I have a boy, and have been pondering this question since he was born. Not lavendar, but a dark purple. I see it everywhere as a g/n colour, but I'm still getting my head around the idea. I used to think of pink and purple as the only strictly girly colours, though I do love pink on a man.

We've been trying to go the g/n route entirely, but I'm really tired of explaining that orange/green/yellow/red outfits that Liam wears are OK for a boy to have on.

So given the fact that the assumption is that he's a girl, even if in navy and grey, I'm not sure how purple is going to work?

Any thoughts?


----------



## cortsmommy (Jul 6, 2003)

My son wears purple all the time. I think it is gender neutral and a very beautiful color.









Edit to add: My boy can be wearing the most boyish outfit in the world and people will still ask me if he's a boy or a girl. They say its cause his hair is so thick and he has such a pretty face.







: He looks all boy to me. I guess people are just silly.


----------



## ustasmom (Jan 12, 2004)

I have 2 boys in diapers. I have a wonderful eggplant RB cover. And I have the Monet's Garden from BaaBaaBottoms which doesn't look girly at all. And I have a Mosiac Moon that is several shades of purple.

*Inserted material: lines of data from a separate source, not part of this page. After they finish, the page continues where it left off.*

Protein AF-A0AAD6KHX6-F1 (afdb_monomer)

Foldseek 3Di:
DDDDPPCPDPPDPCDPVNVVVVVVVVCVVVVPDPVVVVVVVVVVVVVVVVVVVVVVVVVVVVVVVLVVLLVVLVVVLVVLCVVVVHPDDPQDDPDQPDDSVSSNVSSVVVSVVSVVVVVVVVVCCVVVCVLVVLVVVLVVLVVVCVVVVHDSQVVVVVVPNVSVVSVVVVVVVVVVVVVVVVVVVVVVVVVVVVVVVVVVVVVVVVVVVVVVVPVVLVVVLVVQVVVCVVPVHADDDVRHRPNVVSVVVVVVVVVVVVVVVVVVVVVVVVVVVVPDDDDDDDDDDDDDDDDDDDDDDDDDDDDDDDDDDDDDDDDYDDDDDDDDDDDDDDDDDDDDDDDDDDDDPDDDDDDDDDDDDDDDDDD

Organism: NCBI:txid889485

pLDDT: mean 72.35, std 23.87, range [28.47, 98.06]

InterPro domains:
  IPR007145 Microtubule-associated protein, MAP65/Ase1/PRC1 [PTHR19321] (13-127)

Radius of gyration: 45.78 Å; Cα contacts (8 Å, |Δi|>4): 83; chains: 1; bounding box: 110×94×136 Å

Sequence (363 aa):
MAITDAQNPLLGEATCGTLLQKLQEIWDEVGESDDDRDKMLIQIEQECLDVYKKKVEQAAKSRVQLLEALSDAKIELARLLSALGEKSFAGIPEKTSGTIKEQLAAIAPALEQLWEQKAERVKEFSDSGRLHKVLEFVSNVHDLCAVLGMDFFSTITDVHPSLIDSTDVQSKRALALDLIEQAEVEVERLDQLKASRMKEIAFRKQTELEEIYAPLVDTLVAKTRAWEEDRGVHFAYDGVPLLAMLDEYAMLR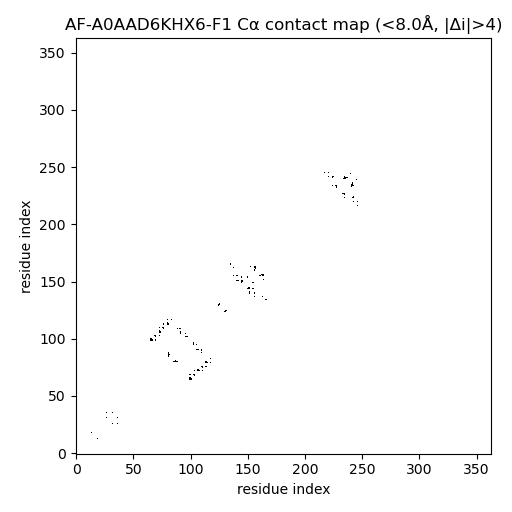QEREEEKRRMRDQKKFNEQQGTEPEAVFSARPSPARPVGTKKVVGPRANGSANGTPSRRLSLNANQNGSGSATKGGRRDNRLSAPLNYVAISKDDAASHFSGTDTVSASP

Structure (mmCIF, N/CA/C/O backbone):
data_AF-A0AAD6KHX6-F1
#
_entry.id   AF-A0AAD6KHX6-F1
#
loop_
_atom_site.group_PDB
_atom_site.id
_atom_site.type_symbol
_atom_site.label_atom_id
_atom_site.label_alt_id
_atom_site.label_comp_id
_atom_site.label_asym_id
_atom_site.label_entity_id
_atom_site.label_seq_id
_atom_site.pdbx_PDB_ins_code
_atom_site.Cartn_x
_atom_site.Cartn_y
_atom_site.Cartn_z
_atom_site.occupancy
_atom_site.B_iso_or_equiv
_atom_site.auth_seq_id
_atom_site.auth_comp_id
_atom_site.auth_asym_id
_atom_site.auth_atom_id
_atom_site.pdbx_PDB_model_num
ATOM 1 N N . MET A 1 1 ? 6.322 35.538 41.080 1.00 37.66 1 MET A N 1
ATOM 2 C CA . MET A 1 1 ? 5.722 34.652 42.104 1.00 37.66 1 MET A CA 1
ATOM 3 C C . MET A 1 1 ? 5.447 33.313 41.453 1.00 37.66 1 MET A C 1
ATOM 5 O O . MET A 1 1 ? 5.164 33.305 40.262 1.00 37.66 1 MET A O 1
ATOM 9 N N . ALA A 1 2 ? 5.646 32.215 42.182 1.00 36.09 2 ALA A N 1
ATOM 10 C CA . ALA A 1 2 ? 5.685 30.877 41.599 1.00 36.09 2 ALA A CA 1
ATOM 11 C C . ALA A 1 2 ? 4.310 30.417 41.096 1.00 36.09 2 ALA A C 1
ATOM 13 O O . ALA A 1 2 ? 3.307 30.583 41.788 1.00 36.09 2 ALA A O 1
ATOM 14 N N . ILE A 1 3 ? 4.296 29.800 39.915 1.00 38.88 3 ILE A N 1
ATOM 15 C CA . ILE A 1 3 ? 3.226 28.891 39.508 1.00 38.88 3 ILE A CA 1
ATOM 16 C C . ILE A 1 3 ? 3.543 27.562 40.194 1.00 38.88 3 ILE A C 1
ATOM 18 O O . ILE A 1 3 ? 4.671 27.083 40.115 1.00 38.88 3 ILE A O 1
ATOM 22 N N . THR A 1 4 ? 2.584 27.015 40.932 1.00 40.69 4 THR A N 1
ATOM 23 C CA . THR A 1 4 ? 2.762 25.773 41.688 1.00 40.69 4 THR A CA 1
ATOM 24 C C . THR A 1 4 ? 2.889 24.586 40.741 1.00 40.69 4 THR A C 1
ATOM 26 O O . THR A 1 4 ? 1.904 24.214 40.100 1.00 40.69 4 THR A O 1
ATOM 29 N N . ASP A 1 5 ? 4.072 23.969 40.696 1.00 31.03 5 ASP A N 1
ATOM 30 C CA . ASP A 1 5 ? 4.236 22.641 40.110 1.00 31.03 5 ASP A CA 1
ATOM 31 C C . ASP A 1 5 ? 3.281 21.669 40.804 1.00 31.03 5 ASP A C 1
ATOM 33 O O . ASP A 1 5 ? 3.386 21.410 42.006 1.00 31.03 5 ASP A O 1
ATOM 37 N N . ALA A 1 6 ? 2.350 21.111 40.032 1.00 38.91 6 ALA A N 1
ATOM 38 C CA . ALA A 1 6 ? 1.577 19.961 40.459 1.00 38.91 6 ALA A CA 1
ATOM 39 C C . ALA A 1 6 ? 2.527 18.759 40.505 1.00 38.91 6 ALA A C 1
ATOM 41 O O . ALA A 1 6 ? 2.724 18.062 39.508 1.00 38.91 6 ALA A O 1
ATOM 42 N N . GLN A 1 7 ? 3.144 18.547 41.667 1.00 37.50 7 GLN A N 1
ATOM 43 C CA . GLN A 1 7 ? 3.963 17.377 41.951 1.00 37.50 7 GLN A CA 1
ATOM 44 C C . GLN A 1 7 ? 3.090 16.127 41.872 1.00 37.50 7 GLN A C 1
ATOM 46 O O . GLN A 1 7 ? 2.480 15.709 42.851 1.00 37.50 7 GLN A O 1
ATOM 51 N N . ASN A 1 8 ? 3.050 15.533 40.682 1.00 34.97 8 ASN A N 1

I don't think that they look girlish at all.


----------



## Aherne (Jun 26, 2003)

My daughter can have a pink sweater, pink pants, pink shoes and people are still like "awe, what a cute little fella" just cuz she has short peach fuzzy hair (she's two :LOL )

My son wears purple. My dh has a purple shirt (Mr. Man) so I think purple is GN.

HTH


----------



## mommy2boys (Dec 31, 2002)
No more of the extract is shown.